*** Opening LISTED RECORDS ***
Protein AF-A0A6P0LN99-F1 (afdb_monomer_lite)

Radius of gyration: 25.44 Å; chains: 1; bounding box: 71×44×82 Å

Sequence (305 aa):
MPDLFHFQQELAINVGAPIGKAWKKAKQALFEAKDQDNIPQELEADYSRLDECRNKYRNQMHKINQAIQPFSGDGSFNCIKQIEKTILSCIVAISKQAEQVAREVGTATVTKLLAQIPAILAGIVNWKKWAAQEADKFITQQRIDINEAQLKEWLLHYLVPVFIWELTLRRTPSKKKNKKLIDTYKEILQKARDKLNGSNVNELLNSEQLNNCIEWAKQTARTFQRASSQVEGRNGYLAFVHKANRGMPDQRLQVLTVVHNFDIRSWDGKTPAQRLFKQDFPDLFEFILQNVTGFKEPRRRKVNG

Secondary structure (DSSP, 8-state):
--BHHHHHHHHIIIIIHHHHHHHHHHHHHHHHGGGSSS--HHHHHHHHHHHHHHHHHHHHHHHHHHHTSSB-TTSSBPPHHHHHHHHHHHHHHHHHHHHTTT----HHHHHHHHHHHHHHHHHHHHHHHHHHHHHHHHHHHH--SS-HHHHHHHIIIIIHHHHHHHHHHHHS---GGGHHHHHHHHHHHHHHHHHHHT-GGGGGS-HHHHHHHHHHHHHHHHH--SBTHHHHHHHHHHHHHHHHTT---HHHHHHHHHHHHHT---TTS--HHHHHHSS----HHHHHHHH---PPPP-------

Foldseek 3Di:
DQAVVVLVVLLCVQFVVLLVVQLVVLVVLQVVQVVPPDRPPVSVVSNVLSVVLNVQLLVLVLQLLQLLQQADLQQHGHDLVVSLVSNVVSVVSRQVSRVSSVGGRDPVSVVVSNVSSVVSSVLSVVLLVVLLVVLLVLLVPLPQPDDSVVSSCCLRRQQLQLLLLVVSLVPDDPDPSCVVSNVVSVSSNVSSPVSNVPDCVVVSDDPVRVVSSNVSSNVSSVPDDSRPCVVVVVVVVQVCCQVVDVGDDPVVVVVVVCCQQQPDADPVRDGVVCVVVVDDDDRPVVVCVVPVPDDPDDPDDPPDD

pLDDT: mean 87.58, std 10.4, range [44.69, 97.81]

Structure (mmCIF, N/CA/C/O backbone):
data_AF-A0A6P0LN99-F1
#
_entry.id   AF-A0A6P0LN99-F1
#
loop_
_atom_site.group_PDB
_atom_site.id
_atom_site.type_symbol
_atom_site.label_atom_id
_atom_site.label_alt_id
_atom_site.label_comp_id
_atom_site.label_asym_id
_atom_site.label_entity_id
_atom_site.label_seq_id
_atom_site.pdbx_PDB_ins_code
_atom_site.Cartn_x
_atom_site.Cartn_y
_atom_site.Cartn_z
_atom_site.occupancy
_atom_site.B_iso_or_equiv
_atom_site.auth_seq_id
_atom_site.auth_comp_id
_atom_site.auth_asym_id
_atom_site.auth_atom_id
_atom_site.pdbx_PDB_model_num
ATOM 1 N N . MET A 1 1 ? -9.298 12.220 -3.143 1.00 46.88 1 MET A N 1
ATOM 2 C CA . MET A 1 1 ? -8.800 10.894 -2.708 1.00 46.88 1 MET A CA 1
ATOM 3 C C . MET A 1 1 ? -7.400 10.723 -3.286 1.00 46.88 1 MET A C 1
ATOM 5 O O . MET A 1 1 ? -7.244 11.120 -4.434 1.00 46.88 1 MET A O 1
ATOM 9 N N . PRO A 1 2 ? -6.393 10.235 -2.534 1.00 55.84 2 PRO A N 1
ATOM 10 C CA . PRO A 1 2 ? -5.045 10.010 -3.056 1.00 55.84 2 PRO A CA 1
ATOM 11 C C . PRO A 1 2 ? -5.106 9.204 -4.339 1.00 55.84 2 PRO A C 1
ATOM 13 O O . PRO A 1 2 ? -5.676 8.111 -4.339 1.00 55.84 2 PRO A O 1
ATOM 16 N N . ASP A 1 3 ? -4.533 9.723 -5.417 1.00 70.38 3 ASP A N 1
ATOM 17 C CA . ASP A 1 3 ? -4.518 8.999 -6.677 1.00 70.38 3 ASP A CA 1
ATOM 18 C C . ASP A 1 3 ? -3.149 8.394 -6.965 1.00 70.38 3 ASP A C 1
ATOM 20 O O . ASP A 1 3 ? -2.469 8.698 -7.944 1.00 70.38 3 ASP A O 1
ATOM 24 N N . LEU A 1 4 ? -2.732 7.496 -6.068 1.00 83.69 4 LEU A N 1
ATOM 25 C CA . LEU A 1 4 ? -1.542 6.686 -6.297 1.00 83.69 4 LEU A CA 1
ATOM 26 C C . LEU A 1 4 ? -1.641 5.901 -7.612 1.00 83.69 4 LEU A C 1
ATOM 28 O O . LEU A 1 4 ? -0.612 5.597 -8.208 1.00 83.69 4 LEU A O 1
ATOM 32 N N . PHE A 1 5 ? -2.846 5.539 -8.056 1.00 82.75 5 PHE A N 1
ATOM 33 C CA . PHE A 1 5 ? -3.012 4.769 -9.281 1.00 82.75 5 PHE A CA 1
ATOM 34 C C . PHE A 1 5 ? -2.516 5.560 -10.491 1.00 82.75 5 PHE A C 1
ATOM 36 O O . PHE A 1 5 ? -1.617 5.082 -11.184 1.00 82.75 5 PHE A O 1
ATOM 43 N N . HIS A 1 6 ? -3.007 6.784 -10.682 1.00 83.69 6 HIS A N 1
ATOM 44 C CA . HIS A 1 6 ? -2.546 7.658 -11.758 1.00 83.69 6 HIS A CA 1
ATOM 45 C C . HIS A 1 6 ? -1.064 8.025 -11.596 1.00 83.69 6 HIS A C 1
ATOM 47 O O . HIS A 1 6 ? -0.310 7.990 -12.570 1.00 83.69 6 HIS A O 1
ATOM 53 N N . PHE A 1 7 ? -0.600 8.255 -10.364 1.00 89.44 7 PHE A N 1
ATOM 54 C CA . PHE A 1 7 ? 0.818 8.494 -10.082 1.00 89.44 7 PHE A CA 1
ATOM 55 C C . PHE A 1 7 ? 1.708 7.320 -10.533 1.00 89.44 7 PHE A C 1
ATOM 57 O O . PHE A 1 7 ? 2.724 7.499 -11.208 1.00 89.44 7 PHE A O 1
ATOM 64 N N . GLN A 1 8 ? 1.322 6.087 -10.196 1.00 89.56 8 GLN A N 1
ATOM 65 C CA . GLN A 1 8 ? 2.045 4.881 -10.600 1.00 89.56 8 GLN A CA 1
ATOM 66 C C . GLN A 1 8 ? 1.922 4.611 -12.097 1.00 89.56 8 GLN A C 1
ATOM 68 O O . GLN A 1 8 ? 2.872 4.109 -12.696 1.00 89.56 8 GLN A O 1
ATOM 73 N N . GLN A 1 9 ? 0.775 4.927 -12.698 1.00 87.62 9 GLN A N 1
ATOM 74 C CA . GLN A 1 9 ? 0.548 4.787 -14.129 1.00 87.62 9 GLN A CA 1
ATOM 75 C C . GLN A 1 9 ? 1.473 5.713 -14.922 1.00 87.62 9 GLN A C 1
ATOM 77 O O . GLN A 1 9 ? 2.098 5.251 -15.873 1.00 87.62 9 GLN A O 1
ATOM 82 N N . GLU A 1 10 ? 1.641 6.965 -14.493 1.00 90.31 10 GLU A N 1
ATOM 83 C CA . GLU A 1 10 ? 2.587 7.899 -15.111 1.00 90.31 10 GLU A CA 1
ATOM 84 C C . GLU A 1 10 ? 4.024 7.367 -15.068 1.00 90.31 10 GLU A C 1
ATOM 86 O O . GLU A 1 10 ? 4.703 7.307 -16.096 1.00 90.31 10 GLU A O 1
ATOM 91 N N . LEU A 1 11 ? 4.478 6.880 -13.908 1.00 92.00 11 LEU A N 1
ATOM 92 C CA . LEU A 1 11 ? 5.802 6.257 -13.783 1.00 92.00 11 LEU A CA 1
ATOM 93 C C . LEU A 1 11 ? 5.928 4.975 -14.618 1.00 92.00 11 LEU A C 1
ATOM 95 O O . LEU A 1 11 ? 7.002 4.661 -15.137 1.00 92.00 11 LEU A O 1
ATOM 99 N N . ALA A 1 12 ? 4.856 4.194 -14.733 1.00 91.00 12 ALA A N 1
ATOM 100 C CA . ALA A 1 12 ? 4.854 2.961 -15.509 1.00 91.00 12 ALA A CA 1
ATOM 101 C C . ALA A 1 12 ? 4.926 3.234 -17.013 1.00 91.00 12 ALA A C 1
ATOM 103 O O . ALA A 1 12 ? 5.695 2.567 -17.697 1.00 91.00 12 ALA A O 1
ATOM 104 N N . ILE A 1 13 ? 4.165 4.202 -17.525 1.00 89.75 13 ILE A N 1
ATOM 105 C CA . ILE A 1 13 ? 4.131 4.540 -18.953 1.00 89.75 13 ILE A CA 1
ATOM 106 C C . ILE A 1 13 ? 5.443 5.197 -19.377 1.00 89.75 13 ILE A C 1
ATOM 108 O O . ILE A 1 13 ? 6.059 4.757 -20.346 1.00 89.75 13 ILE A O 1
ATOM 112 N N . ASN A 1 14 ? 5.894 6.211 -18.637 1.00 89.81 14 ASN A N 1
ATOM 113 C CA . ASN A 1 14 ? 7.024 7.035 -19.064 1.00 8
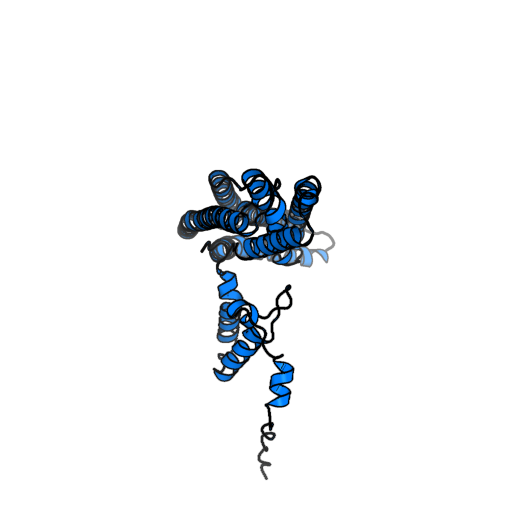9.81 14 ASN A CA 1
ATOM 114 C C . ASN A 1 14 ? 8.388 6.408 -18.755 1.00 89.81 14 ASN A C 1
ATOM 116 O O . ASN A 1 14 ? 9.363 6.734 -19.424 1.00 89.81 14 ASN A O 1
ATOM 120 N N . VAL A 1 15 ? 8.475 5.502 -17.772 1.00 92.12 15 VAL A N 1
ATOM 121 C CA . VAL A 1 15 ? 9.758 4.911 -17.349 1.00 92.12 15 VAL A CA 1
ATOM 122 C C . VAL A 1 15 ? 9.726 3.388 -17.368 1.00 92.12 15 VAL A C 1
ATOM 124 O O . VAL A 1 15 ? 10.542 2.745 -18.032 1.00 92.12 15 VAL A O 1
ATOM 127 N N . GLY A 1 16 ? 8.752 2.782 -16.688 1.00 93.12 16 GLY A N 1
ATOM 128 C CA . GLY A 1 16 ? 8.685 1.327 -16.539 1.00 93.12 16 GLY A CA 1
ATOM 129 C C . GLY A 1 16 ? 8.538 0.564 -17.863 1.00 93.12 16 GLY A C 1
*** Closing LISTED RECORDS ***
*** Opening LISTED RECORDS ***
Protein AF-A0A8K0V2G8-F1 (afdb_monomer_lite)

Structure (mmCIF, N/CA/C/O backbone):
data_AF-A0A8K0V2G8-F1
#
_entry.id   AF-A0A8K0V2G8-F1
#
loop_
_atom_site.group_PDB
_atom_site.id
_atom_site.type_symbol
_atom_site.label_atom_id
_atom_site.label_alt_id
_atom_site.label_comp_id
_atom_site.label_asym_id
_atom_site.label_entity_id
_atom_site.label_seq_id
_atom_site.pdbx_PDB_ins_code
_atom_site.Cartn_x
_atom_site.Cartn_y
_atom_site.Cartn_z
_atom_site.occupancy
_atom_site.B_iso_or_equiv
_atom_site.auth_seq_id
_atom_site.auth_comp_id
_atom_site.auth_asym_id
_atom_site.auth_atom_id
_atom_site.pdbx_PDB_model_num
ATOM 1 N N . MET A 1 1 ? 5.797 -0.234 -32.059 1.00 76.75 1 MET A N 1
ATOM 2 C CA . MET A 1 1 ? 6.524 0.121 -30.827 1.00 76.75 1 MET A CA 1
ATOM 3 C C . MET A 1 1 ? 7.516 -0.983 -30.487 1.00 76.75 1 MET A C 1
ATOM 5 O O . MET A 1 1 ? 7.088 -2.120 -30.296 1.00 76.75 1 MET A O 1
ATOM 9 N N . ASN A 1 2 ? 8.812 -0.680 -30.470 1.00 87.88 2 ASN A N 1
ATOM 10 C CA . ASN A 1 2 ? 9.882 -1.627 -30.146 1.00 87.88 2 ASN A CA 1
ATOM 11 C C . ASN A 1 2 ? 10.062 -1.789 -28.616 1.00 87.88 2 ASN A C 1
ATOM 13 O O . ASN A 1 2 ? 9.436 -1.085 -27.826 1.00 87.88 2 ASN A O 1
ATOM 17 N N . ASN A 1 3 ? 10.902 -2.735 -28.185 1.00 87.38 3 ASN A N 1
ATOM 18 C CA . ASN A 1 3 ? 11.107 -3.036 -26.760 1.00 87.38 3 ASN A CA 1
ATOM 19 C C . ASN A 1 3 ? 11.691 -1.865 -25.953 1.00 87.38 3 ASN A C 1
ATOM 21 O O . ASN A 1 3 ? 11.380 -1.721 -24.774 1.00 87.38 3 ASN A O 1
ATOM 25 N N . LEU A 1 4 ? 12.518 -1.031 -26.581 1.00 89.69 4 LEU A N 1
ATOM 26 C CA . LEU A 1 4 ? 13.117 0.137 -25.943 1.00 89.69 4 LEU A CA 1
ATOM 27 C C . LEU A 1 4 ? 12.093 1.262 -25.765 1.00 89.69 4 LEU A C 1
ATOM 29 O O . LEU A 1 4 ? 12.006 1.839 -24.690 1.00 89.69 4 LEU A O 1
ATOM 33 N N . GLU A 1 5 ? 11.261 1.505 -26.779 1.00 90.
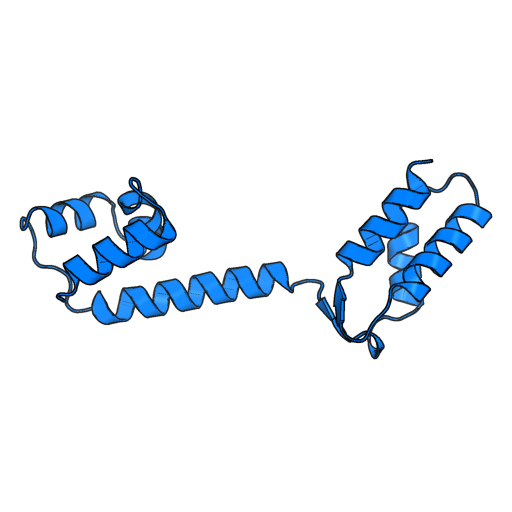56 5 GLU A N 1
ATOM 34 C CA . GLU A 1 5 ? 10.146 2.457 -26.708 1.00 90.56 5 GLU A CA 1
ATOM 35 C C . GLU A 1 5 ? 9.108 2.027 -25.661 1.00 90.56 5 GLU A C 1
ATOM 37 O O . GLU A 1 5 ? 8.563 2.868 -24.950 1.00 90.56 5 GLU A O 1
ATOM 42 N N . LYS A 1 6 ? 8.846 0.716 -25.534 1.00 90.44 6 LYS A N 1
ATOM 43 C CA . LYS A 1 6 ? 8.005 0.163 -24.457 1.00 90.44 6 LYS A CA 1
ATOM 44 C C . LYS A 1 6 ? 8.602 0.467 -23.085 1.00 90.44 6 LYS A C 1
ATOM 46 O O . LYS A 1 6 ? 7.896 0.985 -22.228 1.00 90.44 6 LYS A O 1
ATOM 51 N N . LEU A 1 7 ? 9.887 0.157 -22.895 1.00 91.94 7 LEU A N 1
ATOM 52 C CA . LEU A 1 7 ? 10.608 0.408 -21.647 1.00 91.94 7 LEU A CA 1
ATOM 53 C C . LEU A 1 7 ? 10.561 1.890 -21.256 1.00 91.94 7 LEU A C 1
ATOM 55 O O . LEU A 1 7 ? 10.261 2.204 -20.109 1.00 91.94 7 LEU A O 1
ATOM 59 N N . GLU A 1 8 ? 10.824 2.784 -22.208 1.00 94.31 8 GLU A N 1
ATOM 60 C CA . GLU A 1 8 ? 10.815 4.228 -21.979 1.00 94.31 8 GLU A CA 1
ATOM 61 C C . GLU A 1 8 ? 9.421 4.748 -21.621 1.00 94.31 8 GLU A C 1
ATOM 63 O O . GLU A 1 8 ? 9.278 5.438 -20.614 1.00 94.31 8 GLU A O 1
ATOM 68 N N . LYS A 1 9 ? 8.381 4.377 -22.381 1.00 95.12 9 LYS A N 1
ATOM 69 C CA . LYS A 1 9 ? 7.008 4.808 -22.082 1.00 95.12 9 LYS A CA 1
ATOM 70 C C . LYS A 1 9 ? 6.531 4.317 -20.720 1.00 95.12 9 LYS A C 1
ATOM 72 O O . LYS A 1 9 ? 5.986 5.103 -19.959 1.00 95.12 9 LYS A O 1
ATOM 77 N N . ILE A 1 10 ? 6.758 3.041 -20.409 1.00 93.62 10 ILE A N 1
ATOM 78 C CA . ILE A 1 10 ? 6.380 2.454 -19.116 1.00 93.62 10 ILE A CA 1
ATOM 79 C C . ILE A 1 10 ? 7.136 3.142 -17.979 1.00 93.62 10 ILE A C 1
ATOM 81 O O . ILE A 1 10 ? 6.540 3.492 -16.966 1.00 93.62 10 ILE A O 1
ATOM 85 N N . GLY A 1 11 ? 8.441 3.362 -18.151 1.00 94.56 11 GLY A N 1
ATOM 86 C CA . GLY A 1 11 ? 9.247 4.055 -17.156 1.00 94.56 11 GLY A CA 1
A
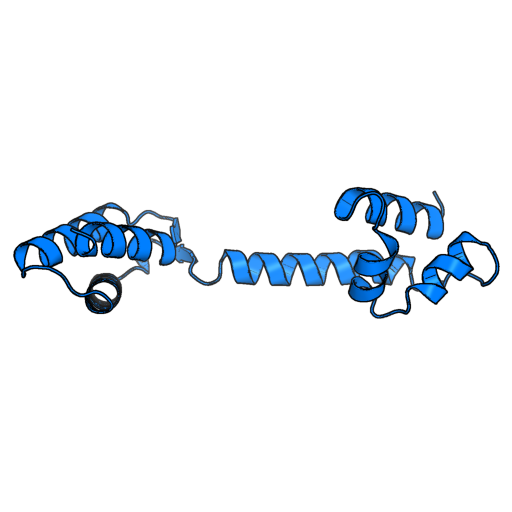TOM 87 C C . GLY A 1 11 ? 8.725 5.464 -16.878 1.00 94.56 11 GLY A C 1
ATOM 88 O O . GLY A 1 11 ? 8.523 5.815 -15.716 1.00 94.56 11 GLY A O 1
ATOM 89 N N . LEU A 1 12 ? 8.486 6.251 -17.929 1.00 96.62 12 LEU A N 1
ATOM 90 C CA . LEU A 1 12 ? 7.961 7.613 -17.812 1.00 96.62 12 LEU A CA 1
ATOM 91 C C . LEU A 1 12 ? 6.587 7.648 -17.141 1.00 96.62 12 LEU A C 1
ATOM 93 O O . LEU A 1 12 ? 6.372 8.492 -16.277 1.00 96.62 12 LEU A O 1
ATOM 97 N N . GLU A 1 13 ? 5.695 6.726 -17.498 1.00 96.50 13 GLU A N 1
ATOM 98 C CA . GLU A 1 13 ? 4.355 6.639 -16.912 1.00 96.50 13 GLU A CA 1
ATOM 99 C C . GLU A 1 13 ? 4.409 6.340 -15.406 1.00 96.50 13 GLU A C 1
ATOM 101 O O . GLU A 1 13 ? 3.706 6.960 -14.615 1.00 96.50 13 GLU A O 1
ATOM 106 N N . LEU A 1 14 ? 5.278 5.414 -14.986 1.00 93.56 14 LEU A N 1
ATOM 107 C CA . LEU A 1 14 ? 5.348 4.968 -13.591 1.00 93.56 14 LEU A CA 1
*** Closing LISTED RECORDS ***
## ASSIGNED TASK
After locating the line with "ATOM 74 C CA" above, return that line and every later line through the one with "ATOM 77 O O", word for word and with nothing else.

## ANSWER FOR THE TASK
ATOM 74 C CA . GLN A 1 9 ? 0.548 4.787 -14.129 1.00 87.62 9 GLN A CA 1
ATOM 75 C C . GLN A 1 9 ? 1.473 5.713 -14.922 1.00 87.62 9 GLN A C 1
ATOM 77 O O . GLN A 1 9 ? 2.098 5.251 -15.873 1.00 87.62 9 GLN A O 1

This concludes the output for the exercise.